“Ye Who Are Weary, Come Home!”
My name is Bethany and this is my story of how I came to accept Jesus Christ as the payment for my sin. I grew up in a Christian home, faithfully attending church with my family. Every time those church doors were open, we were there – Sunday school, Sunday morning, Sunday evening and even Wednesday night. Even though I was so submersed in “church culture” at a young age, I had absolutely no interest in spiritual things. Oh, I memorized Bible verses, I knew we all have a soul, I knew that if you died you’d go to Heaven or Hell, I sang hymns and bowed my head when it was time to pray, but everything I did was external.
“I had so much ‘head knowledge’ of Jesus Christ, but no ‘heart knowledge.'”
The older I got the less I was interested in going to church and abiding by the rules that my parents had put in place. I saw the church as a place filled with nothing but hypocrisy, rules and regulations to keep me from having a good time. I rebelled at a young age and in no time at all I was involved in everything the church and my parents had warned me to stay away from. I thought that this was really living! Everyone had warned me about the “consequences” of a sinful lifestyle and partying, but no one told me how much fun it would be either! Proverbs 9:17 says “Bread of deceit is sweet to a man; but afterwards his mouth shall be filled with gravel.” Oh how deceived I was! The more I partied, and the more I rebelled, the more discontented and unhappy I became. I thought that moving out of my parents’ house would solve all my problems because then there would be absolutely no one to tell me how to live my life.
When I moved out, my partying ways became a full-blown lifestyle, and the consequences that I’d been warned about caught up to me fast. There was a void in my heart that was constantly growing and no matter how much I drank, how much I smoked, I just couldn’t seem to fill it.
“I couldn’t understand what was wrong – this was the lifestyle I WANTED!”
One night my friend, Tyler Hammond, called me and told me that he had been saved and accepted Jesus Christ into his heart. (NOTE: saved, salvation, and born again are Biblical terms, referring to the forgiveness of sins by God and the rescue of a person from the power and penalty of that sin.) He was so excited and wanted to tell me all about it! I didn’t feel like hearing anything about Jesus or salvation but he was so excited that I grudgingly agreed to meet him. When we met, Tyler explained the story of how he had come to Jesus. At the end of his story he prayed with me and then he told me that I needed to be saved. I had tens of thousands of reasons why I thought Christianity was bogus. He told me that being saved and being a Christian wasn’t just a bunch of rules. Then he asked me a question that instantly left me speechless. Tyler said “If you would die and go to hell tonight, who are you going to blame for turning down the gift of salvation?” I had absolutely no reply. He told all I needed to do was pray to Jesus in faith and ask for forgiveness for my sins, trusting that He would save my soul. I told him that by now it was far too late, I’d sinned too much, but he replied that Jesus could meet me wherever I’m at. No matter what I did, Jesus could reach to my level and save me. I knew in that moment that I was a desperate sinner who would spend an eternity in hell if I died that night. I felt a wave of emotion hit me, guilt because I knew that I was a sinner and needed Jesus, regret because of my sinful lifestyle, and sadness because I wasn’t ready to give up my sin. The Holy Spirit was convicting my soul but still I held fast to my sin.

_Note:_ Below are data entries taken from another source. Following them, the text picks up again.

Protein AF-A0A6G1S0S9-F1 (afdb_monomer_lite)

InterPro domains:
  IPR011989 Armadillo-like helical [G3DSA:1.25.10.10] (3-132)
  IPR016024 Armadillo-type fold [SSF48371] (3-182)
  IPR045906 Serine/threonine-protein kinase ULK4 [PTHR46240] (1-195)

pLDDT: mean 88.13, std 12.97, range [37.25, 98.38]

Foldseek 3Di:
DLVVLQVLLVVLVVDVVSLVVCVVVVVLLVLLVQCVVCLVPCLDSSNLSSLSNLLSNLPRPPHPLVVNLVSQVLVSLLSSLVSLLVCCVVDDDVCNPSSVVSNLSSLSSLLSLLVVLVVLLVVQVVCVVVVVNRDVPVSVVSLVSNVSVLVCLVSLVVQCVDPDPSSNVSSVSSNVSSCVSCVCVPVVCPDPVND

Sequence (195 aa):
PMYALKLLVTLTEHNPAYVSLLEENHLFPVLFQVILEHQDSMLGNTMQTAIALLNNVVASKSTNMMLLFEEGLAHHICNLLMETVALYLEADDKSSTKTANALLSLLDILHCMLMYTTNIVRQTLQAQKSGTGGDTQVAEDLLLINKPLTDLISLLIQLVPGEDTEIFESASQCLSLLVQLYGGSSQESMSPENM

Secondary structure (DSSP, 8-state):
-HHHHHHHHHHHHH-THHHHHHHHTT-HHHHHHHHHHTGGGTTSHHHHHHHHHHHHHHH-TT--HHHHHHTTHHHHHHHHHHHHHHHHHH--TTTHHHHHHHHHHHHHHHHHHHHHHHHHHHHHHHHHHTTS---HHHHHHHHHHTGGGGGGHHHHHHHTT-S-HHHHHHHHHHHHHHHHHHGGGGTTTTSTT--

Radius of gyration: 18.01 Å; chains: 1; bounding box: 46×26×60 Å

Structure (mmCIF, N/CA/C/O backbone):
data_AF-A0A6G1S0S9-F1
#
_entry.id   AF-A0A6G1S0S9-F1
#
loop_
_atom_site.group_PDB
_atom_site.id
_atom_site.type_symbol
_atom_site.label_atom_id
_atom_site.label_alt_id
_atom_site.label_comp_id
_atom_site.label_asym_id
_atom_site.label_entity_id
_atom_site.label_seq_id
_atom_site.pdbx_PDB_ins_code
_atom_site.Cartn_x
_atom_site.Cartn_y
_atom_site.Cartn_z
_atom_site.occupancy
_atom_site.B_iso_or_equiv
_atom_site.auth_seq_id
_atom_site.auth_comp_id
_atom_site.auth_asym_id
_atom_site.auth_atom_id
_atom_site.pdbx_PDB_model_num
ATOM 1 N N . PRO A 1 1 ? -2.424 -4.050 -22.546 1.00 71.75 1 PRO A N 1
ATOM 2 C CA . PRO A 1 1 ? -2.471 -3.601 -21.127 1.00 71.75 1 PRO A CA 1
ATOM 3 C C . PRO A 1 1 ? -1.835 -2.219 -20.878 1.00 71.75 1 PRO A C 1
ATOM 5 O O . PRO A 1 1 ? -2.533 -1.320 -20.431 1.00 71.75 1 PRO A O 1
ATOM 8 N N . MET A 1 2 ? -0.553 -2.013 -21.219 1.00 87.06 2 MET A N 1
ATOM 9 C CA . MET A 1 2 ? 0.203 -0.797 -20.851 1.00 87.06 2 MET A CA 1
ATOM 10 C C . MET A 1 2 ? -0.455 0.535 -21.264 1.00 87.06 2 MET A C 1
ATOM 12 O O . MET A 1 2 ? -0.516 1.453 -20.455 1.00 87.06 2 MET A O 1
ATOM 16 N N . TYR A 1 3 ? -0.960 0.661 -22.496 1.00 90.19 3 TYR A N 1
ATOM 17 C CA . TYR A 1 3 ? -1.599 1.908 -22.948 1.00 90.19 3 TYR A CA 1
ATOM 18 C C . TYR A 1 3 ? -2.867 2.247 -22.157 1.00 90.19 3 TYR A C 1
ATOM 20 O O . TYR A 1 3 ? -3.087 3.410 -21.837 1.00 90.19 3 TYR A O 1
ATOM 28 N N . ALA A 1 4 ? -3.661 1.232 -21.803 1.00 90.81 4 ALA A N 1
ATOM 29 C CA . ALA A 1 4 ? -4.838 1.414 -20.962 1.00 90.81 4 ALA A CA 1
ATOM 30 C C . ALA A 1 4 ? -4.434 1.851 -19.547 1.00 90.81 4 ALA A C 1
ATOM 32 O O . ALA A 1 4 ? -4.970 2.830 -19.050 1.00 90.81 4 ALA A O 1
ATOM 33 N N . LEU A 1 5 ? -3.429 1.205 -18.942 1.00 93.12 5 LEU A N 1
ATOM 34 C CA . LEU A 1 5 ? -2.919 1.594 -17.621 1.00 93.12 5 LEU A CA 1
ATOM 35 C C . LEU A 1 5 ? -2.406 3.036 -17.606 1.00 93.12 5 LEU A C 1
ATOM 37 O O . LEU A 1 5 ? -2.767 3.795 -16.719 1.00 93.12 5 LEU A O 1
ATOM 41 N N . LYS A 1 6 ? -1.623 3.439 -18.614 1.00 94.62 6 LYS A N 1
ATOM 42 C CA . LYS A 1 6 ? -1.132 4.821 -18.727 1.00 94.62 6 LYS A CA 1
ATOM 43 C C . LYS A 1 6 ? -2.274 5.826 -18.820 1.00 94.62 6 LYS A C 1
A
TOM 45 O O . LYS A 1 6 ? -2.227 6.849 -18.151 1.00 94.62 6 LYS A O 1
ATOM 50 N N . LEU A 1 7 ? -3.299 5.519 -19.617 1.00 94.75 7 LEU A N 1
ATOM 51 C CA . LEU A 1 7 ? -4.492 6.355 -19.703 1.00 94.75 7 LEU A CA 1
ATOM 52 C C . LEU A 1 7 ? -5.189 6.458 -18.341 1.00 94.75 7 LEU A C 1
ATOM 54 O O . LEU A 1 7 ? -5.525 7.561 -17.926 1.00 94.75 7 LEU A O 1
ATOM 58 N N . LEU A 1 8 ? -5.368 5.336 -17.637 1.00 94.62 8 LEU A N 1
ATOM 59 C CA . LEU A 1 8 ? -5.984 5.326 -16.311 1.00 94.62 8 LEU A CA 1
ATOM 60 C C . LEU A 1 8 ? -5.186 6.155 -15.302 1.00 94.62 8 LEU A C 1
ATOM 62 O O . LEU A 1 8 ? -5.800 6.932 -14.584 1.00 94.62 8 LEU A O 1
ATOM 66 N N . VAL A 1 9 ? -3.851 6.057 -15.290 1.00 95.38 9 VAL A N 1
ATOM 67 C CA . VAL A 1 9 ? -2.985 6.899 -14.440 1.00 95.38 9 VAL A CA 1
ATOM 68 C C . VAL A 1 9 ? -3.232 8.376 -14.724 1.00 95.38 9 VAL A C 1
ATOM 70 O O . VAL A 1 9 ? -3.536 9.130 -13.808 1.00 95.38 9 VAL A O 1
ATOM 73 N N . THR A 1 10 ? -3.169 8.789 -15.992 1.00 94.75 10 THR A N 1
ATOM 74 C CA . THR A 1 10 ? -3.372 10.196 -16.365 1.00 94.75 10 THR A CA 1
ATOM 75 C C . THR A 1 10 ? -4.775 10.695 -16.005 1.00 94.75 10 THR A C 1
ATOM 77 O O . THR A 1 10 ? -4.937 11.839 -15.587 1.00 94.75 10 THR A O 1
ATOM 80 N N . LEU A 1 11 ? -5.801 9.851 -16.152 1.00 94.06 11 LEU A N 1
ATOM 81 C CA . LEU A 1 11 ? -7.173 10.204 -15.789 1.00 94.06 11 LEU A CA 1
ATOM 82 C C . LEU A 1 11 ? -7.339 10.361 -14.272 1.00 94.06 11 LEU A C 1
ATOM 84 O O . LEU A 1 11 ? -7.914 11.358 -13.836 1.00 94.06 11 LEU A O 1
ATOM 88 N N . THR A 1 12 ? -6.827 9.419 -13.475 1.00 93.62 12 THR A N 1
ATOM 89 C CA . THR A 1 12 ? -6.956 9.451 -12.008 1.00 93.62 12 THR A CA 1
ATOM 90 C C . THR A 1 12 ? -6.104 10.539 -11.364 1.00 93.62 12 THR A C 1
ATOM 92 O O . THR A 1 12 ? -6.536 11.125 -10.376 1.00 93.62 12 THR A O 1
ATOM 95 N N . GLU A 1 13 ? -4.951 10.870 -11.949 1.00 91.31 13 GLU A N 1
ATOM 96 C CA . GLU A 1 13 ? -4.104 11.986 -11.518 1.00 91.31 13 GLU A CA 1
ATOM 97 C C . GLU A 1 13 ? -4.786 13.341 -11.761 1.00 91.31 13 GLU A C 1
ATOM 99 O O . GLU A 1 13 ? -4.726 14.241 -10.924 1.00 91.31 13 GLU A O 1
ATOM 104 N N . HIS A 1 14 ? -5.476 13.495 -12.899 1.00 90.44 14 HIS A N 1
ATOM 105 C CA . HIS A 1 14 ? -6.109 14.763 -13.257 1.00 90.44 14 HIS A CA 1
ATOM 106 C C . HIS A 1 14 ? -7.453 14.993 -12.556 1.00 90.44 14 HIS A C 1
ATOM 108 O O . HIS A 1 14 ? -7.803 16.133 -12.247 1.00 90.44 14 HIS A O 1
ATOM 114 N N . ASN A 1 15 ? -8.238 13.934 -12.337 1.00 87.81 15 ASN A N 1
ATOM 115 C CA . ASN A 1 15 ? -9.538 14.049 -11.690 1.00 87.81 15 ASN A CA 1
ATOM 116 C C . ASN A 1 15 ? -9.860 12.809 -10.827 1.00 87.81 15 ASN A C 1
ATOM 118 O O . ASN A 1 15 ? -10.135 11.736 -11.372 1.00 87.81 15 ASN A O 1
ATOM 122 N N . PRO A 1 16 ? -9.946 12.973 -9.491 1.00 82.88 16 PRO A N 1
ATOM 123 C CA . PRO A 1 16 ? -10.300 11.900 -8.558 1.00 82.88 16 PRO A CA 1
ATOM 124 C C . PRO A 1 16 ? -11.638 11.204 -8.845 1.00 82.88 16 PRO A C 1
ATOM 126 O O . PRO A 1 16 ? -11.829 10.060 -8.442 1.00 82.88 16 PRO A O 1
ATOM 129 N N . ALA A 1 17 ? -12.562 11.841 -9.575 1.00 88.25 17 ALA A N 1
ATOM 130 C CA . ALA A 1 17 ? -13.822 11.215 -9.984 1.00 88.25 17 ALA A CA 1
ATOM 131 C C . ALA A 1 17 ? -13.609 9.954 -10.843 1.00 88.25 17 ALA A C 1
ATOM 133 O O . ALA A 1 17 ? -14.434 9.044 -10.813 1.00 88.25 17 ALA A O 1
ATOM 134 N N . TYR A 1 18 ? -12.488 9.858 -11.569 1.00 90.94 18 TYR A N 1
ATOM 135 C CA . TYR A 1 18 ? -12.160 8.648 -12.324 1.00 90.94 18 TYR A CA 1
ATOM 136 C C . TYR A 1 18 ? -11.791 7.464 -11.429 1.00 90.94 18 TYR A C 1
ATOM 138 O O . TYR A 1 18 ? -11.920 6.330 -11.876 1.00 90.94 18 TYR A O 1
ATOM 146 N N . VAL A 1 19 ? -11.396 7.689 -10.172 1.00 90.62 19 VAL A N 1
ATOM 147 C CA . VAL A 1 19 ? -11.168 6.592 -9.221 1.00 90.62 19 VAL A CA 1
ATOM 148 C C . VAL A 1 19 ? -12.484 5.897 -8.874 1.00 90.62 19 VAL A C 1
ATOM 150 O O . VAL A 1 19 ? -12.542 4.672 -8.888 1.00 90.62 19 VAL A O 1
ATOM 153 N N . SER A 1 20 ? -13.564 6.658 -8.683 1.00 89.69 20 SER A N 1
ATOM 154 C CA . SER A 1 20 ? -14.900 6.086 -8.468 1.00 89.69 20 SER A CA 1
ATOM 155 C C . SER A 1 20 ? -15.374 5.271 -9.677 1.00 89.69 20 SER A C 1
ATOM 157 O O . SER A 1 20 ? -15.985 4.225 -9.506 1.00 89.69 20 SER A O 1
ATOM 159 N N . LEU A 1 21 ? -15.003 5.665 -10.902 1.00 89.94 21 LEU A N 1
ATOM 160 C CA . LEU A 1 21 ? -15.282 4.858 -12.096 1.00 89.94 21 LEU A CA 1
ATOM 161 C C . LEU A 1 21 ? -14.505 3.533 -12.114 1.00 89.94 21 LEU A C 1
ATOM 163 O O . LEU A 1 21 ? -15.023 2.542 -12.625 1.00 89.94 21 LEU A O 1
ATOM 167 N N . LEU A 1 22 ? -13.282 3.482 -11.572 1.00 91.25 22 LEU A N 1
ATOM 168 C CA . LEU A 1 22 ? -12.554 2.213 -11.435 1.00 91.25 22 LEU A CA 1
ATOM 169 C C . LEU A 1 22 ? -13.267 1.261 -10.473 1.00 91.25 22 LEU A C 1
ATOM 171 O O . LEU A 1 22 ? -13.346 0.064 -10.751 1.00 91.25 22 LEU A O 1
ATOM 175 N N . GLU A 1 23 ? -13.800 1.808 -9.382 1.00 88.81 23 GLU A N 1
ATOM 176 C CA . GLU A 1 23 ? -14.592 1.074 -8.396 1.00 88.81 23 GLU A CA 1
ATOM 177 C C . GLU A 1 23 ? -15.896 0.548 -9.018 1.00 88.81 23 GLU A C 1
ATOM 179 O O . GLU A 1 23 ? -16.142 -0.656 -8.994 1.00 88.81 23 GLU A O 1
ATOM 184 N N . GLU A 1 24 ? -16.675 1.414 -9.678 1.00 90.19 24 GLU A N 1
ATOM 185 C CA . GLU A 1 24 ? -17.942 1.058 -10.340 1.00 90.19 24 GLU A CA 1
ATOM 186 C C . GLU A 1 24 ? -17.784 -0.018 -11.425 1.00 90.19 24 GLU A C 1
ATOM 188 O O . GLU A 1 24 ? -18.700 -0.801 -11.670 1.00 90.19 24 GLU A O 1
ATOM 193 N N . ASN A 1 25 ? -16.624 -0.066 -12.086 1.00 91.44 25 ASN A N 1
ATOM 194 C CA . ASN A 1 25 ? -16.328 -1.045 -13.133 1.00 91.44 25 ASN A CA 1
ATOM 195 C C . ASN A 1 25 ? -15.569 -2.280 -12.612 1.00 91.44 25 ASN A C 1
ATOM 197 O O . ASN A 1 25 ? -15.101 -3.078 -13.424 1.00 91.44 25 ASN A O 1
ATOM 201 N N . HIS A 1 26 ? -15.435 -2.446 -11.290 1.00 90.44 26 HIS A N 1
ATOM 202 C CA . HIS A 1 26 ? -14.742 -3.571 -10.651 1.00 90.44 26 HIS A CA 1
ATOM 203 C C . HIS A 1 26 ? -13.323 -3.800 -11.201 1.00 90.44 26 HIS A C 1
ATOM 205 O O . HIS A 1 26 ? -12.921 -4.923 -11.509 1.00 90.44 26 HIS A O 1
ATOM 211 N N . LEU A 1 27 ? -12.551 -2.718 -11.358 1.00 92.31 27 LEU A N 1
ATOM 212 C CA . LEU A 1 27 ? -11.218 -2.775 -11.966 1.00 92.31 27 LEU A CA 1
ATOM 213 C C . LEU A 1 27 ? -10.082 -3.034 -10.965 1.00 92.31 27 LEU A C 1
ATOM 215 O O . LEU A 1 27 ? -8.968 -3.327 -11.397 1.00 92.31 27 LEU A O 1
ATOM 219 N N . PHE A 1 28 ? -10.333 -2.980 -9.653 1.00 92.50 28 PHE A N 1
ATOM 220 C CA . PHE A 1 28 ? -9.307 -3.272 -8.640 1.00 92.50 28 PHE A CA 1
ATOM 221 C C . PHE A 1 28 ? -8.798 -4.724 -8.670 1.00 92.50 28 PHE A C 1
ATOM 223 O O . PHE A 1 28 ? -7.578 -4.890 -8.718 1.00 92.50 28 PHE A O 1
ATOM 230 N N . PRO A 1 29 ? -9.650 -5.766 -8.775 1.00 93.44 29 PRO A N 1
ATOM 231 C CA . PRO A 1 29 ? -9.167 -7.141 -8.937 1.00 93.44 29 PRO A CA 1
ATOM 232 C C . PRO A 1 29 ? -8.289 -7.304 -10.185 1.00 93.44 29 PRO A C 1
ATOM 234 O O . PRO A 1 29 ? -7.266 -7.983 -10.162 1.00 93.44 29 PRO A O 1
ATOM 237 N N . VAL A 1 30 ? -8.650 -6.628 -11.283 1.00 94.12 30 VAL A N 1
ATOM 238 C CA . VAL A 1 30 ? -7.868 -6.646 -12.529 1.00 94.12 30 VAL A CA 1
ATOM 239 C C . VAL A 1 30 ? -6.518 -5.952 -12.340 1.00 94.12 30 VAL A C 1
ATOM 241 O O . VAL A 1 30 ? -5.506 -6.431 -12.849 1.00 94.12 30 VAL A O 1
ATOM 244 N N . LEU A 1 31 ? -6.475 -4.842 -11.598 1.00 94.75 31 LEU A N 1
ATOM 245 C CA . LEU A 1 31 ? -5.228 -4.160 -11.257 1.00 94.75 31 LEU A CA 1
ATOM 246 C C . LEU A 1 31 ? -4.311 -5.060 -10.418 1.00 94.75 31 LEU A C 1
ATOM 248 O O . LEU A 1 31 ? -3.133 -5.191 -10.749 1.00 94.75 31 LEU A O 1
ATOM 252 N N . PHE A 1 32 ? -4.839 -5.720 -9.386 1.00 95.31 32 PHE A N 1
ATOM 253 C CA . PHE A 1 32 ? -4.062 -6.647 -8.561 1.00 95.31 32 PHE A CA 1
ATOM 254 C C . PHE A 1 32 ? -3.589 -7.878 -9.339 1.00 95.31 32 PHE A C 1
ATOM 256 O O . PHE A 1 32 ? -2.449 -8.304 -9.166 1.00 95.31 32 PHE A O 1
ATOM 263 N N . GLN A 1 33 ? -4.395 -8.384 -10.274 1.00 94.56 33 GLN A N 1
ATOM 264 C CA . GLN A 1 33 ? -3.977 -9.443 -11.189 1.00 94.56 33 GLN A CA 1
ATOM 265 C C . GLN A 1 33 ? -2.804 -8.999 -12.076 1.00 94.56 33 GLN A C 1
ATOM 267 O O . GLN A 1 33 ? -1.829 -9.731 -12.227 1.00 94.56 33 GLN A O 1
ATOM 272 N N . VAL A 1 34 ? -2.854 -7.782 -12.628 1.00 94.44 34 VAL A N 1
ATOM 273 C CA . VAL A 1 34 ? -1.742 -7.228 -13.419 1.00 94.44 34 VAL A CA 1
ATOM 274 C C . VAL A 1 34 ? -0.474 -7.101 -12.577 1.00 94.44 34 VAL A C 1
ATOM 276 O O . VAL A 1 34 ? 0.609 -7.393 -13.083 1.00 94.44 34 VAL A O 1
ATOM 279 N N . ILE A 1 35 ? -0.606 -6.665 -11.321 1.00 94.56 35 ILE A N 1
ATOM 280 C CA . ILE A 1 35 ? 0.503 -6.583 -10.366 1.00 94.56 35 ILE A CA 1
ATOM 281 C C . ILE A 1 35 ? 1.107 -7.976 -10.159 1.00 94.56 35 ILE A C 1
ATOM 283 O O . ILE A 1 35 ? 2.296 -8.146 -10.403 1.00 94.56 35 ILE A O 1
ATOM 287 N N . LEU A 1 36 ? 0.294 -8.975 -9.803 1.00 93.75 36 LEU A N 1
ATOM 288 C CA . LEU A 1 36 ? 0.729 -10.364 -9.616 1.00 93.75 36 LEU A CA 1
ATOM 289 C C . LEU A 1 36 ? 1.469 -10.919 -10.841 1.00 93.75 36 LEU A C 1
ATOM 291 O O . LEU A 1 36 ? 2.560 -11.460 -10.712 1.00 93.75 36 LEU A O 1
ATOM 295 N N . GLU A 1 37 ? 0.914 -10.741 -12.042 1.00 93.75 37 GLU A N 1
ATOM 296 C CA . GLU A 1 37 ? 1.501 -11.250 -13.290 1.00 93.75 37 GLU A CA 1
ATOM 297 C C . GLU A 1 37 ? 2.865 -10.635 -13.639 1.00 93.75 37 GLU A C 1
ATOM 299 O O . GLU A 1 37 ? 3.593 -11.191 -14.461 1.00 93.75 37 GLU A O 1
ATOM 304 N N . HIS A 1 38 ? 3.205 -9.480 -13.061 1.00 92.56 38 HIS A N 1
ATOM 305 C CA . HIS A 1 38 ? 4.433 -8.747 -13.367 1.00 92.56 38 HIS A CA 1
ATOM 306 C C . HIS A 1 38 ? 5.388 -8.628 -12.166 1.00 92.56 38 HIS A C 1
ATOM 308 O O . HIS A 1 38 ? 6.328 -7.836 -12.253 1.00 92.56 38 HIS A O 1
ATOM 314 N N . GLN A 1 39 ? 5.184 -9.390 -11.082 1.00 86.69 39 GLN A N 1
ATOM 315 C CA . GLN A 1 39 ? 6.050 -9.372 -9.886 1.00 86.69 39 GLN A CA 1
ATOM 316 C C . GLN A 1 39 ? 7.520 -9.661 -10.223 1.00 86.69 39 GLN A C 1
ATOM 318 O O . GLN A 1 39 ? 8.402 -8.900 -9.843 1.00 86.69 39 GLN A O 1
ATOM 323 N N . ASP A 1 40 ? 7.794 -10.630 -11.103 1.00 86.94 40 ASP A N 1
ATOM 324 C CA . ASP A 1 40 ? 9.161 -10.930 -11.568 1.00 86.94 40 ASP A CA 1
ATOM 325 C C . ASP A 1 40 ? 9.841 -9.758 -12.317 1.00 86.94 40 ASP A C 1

Within the next few weeks I felt like I had hit rock bottom. I was so riddled with sadness and anxiety that I moved back home and started attending church with my parents again in order to salve my conscience and soothe my soul. On March 13th, my family had left for church and I decided to stay home because I didn’t feel like church was helping me, so why bother going. I felt so restless that I was literally pacing. I went to our piano to play a song to somehow distract myself. When I sat down there was a hymnbook open to a hymn I had heard many times but suddenly the words, and their meaning spoke to my heart.
“Softly and tenderly Jesus is calling,
Calling for you and for me.
See, on the portals,
He’s waiting and watching;
Watching for you and for me.
Come home, come home,
Ye who are weary come home;
Earnestly, tenderly, Jesus is calling;
Calling, ‘O sinner, come home!’”
Once again that feeling of conviction washed over me but this time I knelt down right there at the piano and cried out to God to save me. Jesus gave me mercy (not getting what I deserve) and pardon (penalty removed for what I’ve done). There were no fireworks or dramatic feelings, just a simple peace knowing that I was resting and relying on God from this point forward. The Bible says in Acts 2:21 “And it shall come to pass, that whosoever shall call upon the name of the Lord shall be saved.”
If you are a troubled soul who feels no peace and has no purpose in life, please come to the Lord. No matter what you’ve done He is always ready and willing to accept you with open arms. Don’t wait, come home to Jesus.